Disney has abandoned a plan to develop its own membership program like Amazon Prime, according to @RWhelanWSJ. Disney has also eliminated the division that was developing metaverse strategies, according to the report. https://t.co/mSm92XtqE0 pic.twitter.com/e2KqbxAC8i
— Scott Gustin (@ScottGustin) March 28, 2023
In mid-2022, Disney began developing its Metaverse strategy, with Polygon being chosen as the blockchain of choice. Also, this commitment was further solidified in September 2022 when it posted a job offering for an in-house counsel position specializing in NFTs and DeFi. Despite this apparent effort, by the following year, Disney’s Metaverse plans remained unclear, as reported by The Wall Street Journal.
Disney recently patented a “virtual-world simulator” to facilitate headset-free augmented reality (AR) attractions at its theme parks, which was set for implementation by the end of 2021. Following an assessment from McKinsey & Company that sought out cost-cutting opportunities, Disney announced its intention to reduce operational expenses and staff count due to financial instability and increasing streaming competition.

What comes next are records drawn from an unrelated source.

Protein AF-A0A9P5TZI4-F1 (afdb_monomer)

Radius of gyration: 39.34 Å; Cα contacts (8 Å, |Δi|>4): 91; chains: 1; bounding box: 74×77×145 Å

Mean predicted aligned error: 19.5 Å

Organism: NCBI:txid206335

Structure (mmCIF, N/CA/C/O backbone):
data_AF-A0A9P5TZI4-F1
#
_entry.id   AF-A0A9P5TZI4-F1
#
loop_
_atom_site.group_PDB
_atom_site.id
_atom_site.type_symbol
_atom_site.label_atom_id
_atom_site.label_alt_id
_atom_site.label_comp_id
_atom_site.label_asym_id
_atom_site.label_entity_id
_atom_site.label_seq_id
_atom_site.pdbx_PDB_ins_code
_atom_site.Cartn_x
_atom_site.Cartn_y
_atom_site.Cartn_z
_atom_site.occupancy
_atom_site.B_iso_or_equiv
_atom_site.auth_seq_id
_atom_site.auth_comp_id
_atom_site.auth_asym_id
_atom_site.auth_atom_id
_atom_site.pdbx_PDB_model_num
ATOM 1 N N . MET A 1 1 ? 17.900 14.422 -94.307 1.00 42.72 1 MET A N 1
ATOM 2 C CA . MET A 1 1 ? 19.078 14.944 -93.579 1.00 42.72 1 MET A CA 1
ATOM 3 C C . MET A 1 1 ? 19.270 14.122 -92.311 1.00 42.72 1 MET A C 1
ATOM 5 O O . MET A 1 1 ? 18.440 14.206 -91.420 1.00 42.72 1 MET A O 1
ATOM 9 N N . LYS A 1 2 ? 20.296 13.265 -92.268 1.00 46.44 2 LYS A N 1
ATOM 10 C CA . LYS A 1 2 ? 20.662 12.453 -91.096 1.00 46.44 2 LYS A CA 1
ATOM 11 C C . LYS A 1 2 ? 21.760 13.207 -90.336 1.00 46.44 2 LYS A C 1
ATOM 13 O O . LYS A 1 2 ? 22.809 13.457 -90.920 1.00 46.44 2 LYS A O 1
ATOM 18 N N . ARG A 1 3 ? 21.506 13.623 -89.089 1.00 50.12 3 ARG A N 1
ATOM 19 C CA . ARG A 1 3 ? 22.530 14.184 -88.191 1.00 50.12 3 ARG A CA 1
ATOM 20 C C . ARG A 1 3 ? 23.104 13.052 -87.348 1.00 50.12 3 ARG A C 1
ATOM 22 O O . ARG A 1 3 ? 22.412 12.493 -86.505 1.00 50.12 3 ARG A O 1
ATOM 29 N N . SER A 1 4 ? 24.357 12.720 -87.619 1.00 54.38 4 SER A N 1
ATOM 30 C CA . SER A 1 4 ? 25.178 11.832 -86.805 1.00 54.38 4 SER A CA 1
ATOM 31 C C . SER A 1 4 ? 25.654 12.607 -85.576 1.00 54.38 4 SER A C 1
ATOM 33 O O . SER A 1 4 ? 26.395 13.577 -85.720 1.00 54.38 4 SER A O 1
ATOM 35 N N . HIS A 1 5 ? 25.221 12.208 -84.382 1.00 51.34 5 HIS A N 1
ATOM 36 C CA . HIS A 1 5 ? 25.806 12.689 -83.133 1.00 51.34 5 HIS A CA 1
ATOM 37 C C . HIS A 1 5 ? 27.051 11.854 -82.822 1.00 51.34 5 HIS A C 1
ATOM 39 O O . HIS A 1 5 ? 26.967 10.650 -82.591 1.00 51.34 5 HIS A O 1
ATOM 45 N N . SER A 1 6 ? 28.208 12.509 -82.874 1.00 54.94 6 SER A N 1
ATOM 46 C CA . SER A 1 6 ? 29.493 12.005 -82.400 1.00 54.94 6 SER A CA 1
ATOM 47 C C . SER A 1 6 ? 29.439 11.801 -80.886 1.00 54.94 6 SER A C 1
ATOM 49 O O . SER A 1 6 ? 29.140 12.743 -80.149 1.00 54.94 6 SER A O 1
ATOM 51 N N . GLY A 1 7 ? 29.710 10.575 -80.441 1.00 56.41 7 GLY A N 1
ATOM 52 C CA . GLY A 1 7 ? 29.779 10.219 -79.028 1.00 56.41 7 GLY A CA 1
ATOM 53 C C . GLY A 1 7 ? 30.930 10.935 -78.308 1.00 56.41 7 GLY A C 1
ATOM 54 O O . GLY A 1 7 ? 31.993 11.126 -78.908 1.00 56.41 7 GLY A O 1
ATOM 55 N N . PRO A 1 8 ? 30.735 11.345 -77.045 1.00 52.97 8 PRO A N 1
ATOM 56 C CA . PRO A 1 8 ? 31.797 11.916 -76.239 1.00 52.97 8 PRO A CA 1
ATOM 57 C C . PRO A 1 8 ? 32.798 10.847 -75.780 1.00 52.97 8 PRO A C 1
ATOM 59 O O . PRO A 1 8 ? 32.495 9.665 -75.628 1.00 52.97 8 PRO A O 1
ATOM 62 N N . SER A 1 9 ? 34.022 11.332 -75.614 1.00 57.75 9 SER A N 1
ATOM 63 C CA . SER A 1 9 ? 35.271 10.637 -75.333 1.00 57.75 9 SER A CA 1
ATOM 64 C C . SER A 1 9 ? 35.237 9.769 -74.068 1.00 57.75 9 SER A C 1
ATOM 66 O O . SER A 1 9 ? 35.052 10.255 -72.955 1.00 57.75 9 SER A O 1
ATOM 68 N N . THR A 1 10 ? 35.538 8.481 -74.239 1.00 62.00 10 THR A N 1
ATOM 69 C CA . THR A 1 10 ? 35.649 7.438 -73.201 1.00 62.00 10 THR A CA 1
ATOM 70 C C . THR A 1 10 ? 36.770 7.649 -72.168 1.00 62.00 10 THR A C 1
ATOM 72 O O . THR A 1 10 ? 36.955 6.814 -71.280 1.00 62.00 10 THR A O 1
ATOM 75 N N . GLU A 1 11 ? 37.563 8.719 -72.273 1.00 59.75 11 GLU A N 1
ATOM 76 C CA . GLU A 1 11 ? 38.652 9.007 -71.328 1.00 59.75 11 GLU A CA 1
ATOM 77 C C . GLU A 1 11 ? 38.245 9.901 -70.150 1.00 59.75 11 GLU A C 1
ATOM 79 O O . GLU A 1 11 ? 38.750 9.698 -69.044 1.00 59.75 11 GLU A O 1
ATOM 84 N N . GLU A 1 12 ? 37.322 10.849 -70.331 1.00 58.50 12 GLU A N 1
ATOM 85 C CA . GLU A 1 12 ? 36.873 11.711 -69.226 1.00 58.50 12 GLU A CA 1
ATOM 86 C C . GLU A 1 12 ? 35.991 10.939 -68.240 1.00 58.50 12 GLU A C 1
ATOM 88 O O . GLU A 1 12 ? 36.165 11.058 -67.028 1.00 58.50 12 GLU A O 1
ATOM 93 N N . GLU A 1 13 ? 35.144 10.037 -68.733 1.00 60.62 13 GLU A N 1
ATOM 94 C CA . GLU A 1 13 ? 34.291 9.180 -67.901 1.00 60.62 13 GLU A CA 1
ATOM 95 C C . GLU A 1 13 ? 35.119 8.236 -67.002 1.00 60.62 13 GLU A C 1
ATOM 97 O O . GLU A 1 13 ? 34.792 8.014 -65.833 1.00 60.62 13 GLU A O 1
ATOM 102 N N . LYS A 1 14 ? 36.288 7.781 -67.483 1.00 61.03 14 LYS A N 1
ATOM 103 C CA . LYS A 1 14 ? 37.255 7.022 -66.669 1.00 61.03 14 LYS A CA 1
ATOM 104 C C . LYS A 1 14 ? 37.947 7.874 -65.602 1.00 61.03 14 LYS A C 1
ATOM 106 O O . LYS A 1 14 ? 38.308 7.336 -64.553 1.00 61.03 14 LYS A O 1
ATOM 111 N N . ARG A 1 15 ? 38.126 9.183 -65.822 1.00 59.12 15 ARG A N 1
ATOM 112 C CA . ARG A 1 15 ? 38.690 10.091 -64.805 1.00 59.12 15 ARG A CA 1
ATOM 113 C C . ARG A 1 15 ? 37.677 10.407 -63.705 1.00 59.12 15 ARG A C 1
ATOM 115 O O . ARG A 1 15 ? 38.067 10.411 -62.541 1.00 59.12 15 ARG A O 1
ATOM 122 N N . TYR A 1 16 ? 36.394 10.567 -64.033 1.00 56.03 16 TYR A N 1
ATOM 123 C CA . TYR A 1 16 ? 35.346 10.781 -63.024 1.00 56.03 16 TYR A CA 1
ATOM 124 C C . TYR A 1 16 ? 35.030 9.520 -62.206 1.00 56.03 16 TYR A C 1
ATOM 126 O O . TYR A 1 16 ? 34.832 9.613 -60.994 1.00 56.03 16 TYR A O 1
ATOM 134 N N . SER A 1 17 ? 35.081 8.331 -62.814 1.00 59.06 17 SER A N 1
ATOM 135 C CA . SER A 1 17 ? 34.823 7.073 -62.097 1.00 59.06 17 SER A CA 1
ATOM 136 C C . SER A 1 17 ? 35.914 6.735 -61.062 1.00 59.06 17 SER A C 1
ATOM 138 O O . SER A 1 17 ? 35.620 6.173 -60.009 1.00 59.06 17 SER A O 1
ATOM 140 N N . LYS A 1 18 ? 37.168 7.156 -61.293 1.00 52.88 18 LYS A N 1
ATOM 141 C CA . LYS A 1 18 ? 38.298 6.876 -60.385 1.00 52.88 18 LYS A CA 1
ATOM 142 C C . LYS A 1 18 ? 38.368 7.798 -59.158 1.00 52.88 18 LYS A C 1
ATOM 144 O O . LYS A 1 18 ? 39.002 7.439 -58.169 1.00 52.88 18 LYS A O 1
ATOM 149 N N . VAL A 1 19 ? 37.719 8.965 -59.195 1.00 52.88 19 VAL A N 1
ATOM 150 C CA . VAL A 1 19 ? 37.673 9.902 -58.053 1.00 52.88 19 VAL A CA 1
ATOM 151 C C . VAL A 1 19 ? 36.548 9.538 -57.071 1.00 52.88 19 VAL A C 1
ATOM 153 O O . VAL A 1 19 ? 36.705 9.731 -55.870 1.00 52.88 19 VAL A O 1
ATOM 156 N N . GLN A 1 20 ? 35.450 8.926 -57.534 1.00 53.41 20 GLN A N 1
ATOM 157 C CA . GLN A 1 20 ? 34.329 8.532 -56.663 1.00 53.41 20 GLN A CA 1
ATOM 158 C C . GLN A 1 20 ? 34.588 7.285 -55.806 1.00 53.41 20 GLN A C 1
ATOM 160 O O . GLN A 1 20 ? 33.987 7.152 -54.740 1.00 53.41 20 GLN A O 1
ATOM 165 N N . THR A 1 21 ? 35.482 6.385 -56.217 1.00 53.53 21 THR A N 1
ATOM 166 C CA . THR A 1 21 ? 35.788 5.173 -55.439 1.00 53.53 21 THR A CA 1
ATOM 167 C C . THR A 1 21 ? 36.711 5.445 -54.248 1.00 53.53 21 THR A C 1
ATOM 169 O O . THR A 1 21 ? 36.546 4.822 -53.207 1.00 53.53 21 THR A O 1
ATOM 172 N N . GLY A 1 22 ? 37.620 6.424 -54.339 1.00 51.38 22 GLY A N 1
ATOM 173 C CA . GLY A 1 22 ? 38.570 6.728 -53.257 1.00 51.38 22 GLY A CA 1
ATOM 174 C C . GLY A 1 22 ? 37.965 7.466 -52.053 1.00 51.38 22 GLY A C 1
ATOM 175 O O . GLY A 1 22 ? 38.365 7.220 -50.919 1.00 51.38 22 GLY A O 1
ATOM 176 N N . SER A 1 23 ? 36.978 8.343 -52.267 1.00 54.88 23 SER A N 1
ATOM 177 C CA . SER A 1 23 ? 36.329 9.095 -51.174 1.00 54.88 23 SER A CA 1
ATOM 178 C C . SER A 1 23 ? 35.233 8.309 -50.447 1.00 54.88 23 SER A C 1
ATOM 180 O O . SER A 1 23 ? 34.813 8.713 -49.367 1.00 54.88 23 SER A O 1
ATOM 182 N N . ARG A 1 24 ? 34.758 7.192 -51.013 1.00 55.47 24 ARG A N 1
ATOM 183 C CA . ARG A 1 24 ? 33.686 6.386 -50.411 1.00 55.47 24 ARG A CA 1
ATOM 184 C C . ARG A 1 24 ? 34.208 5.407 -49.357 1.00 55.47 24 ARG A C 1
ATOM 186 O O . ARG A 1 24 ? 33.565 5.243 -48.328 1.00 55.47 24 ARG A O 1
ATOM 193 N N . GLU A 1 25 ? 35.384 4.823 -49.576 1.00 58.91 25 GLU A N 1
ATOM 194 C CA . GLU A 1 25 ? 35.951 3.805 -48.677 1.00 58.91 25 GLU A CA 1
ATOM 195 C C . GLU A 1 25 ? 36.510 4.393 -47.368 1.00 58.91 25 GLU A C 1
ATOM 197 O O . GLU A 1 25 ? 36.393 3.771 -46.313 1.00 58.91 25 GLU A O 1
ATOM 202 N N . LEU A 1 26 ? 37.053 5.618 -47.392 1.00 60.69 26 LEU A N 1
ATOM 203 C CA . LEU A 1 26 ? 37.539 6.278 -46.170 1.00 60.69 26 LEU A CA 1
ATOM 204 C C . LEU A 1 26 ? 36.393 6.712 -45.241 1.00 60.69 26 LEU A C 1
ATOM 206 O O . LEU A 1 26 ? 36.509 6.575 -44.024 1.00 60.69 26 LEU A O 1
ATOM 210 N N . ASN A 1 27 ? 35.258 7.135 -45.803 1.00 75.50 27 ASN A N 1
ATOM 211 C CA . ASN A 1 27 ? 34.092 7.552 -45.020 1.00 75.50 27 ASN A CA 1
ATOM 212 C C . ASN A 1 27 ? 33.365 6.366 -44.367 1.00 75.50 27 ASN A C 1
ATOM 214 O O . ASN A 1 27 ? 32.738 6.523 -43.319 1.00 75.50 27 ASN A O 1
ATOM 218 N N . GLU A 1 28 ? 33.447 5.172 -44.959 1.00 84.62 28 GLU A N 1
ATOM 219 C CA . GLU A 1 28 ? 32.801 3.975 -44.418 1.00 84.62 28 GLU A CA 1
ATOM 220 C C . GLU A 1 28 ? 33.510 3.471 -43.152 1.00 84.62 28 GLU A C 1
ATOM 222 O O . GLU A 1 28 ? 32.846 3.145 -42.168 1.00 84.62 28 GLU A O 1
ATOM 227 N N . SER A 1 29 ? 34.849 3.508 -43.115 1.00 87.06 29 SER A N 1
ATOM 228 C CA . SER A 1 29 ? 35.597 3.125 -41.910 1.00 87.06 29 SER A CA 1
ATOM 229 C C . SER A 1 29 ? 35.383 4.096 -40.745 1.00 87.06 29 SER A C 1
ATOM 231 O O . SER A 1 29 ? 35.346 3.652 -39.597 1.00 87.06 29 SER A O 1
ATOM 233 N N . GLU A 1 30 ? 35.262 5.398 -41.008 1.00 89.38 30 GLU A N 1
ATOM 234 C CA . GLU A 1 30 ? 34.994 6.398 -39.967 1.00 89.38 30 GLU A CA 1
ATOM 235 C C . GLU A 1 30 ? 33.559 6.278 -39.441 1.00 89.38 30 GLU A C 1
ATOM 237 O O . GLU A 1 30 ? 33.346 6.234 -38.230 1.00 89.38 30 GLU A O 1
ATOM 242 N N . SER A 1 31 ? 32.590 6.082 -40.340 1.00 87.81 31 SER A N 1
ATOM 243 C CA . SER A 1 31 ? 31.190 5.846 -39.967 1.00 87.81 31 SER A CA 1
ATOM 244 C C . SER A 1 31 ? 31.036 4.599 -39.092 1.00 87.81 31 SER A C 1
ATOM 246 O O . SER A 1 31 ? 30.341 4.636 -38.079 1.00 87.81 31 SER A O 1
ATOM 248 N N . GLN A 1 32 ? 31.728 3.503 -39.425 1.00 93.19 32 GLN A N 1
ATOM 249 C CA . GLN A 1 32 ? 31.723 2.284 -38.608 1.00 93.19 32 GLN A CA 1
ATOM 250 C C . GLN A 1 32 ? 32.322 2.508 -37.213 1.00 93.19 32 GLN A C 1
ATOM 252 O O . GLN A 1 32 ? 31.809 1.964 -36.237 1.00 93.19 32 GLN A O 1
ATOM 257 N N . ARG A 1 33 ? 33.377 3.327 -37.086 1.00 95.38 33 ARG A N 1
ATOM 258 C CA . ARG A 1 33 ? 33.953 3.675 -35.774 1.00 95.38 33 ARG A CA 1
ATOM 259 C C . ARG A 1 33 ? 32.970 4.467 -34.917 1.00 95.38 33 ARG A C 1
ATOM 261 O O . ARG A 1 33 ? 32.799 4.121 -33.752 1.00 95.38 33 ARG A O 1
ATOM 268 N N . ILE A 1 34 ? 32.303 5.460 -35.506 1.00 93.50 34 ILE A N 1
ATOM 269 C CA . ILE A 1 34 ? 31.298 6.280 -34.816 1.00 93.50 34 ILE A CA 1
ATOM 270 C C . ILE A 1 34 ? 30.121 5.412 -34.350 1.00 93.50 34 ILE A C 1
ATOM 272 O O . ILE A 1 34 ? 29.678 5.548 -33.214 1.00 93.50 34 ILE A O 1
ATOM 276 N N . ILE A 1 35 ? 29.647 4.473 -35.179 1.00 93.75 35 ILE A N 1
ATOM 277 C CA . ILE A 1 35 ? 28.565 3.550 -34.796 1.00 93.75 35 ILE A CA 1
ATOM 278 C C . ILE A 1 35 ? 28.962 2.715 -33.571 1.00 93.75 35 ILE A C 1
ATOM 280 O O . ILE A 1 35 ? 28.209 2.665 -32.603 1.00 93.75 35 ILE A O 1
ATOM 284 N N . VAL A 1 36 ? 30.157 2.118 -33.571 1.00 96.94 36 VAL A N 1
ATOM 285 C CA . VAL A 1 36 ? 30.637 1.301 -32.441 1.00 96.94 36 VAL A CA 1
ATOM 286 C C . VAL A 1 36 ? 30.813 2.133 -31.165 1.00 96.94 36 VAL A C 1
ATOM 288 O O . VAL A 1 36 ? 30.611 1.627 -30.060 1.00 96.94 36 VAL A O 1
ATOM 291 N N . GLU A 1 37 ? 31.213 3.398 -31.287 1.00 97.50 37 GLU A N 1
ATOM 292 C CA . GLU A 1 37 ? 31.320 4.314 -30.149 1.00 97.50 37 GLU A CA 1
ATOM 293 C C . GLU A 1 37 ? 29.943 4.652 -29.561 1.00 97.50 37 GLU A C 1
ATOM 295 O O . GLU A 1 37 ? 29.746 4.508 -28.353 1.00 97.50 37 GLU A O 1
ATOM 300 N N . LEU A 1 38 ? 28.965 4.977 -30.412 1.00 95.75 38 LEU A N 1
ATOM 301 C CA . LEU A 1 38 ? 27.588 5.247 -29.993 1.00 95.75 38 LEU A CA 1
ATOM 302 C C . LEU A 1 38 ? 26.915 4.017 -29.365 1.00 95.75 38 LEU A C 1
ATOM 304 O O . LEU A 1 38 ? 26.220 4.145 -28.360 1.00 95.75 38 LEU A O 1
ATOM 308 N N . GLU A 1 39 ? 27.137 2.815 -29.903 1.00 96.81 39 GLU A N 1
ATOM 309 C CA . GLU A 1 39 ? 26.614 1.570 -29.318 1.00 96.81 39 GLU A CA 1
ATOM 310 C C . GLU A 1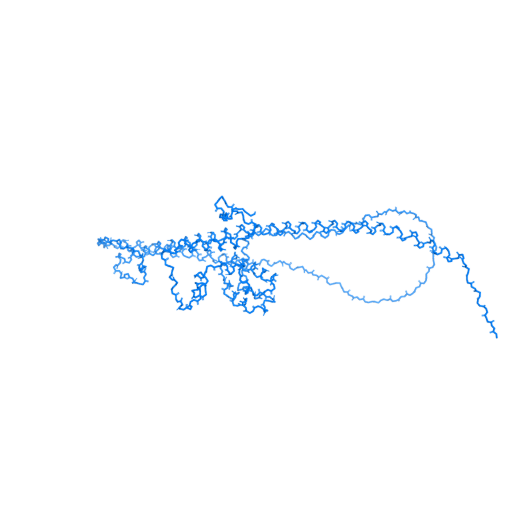 39 ? 27.145 1.343 -27.895 1.00 96.81 39 GLU A C 1
ATOM 312 O O . GLU A 1 39 ? 26.383 0.975 -26.996 1.00 96.81 39 GLU A O 1
ATOM 317 N N . LYS A 1 40 ? 28.434 1.624 -27.661 1.00 97.94 40 LYS A N 1
ATOM 318 C CA . LYS A 1 40 ? 29.035 1.553 -26.320 1.00 97.94 40 LYS A CA 1
ATOM 319 C C . LYS A 1 40 ? 28.448 2.598 -25.378 1.00 97.94 40 LYS A C 1
ATOM 321 O O . LYS A 1 40 ? 28.186 2.279 -24.219 1.00 97.94 40 LYS A O 1
ATOM 326 N N . GLU A 1 41 ? 28.236 3.824 -25.848 1.00 96.94 41 GLU A N 1
ATOM 327 C CA . GLU A 1 41 ? 27.637 4.889 -25.040 1.00 96.94 41 GLU A CA 1
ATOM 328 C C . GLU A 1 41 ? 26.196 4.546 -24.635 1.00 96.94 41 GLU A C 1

Former and current chief executives Bob Chapek and Robert Iger both have a positive outlook on the metaverse; Chapek described it as “the next great storytelling frontier,” while Iger had previously held positions in Genies, a digital avatar platform running on Dapper Labs’ Flow blockchain.
Most metaverse majors have remained largely unaffected by the recent news. Decentraland’s MANA token is up 1% in the last hour, while Sandbox’s SAND token has not seen any significant changes.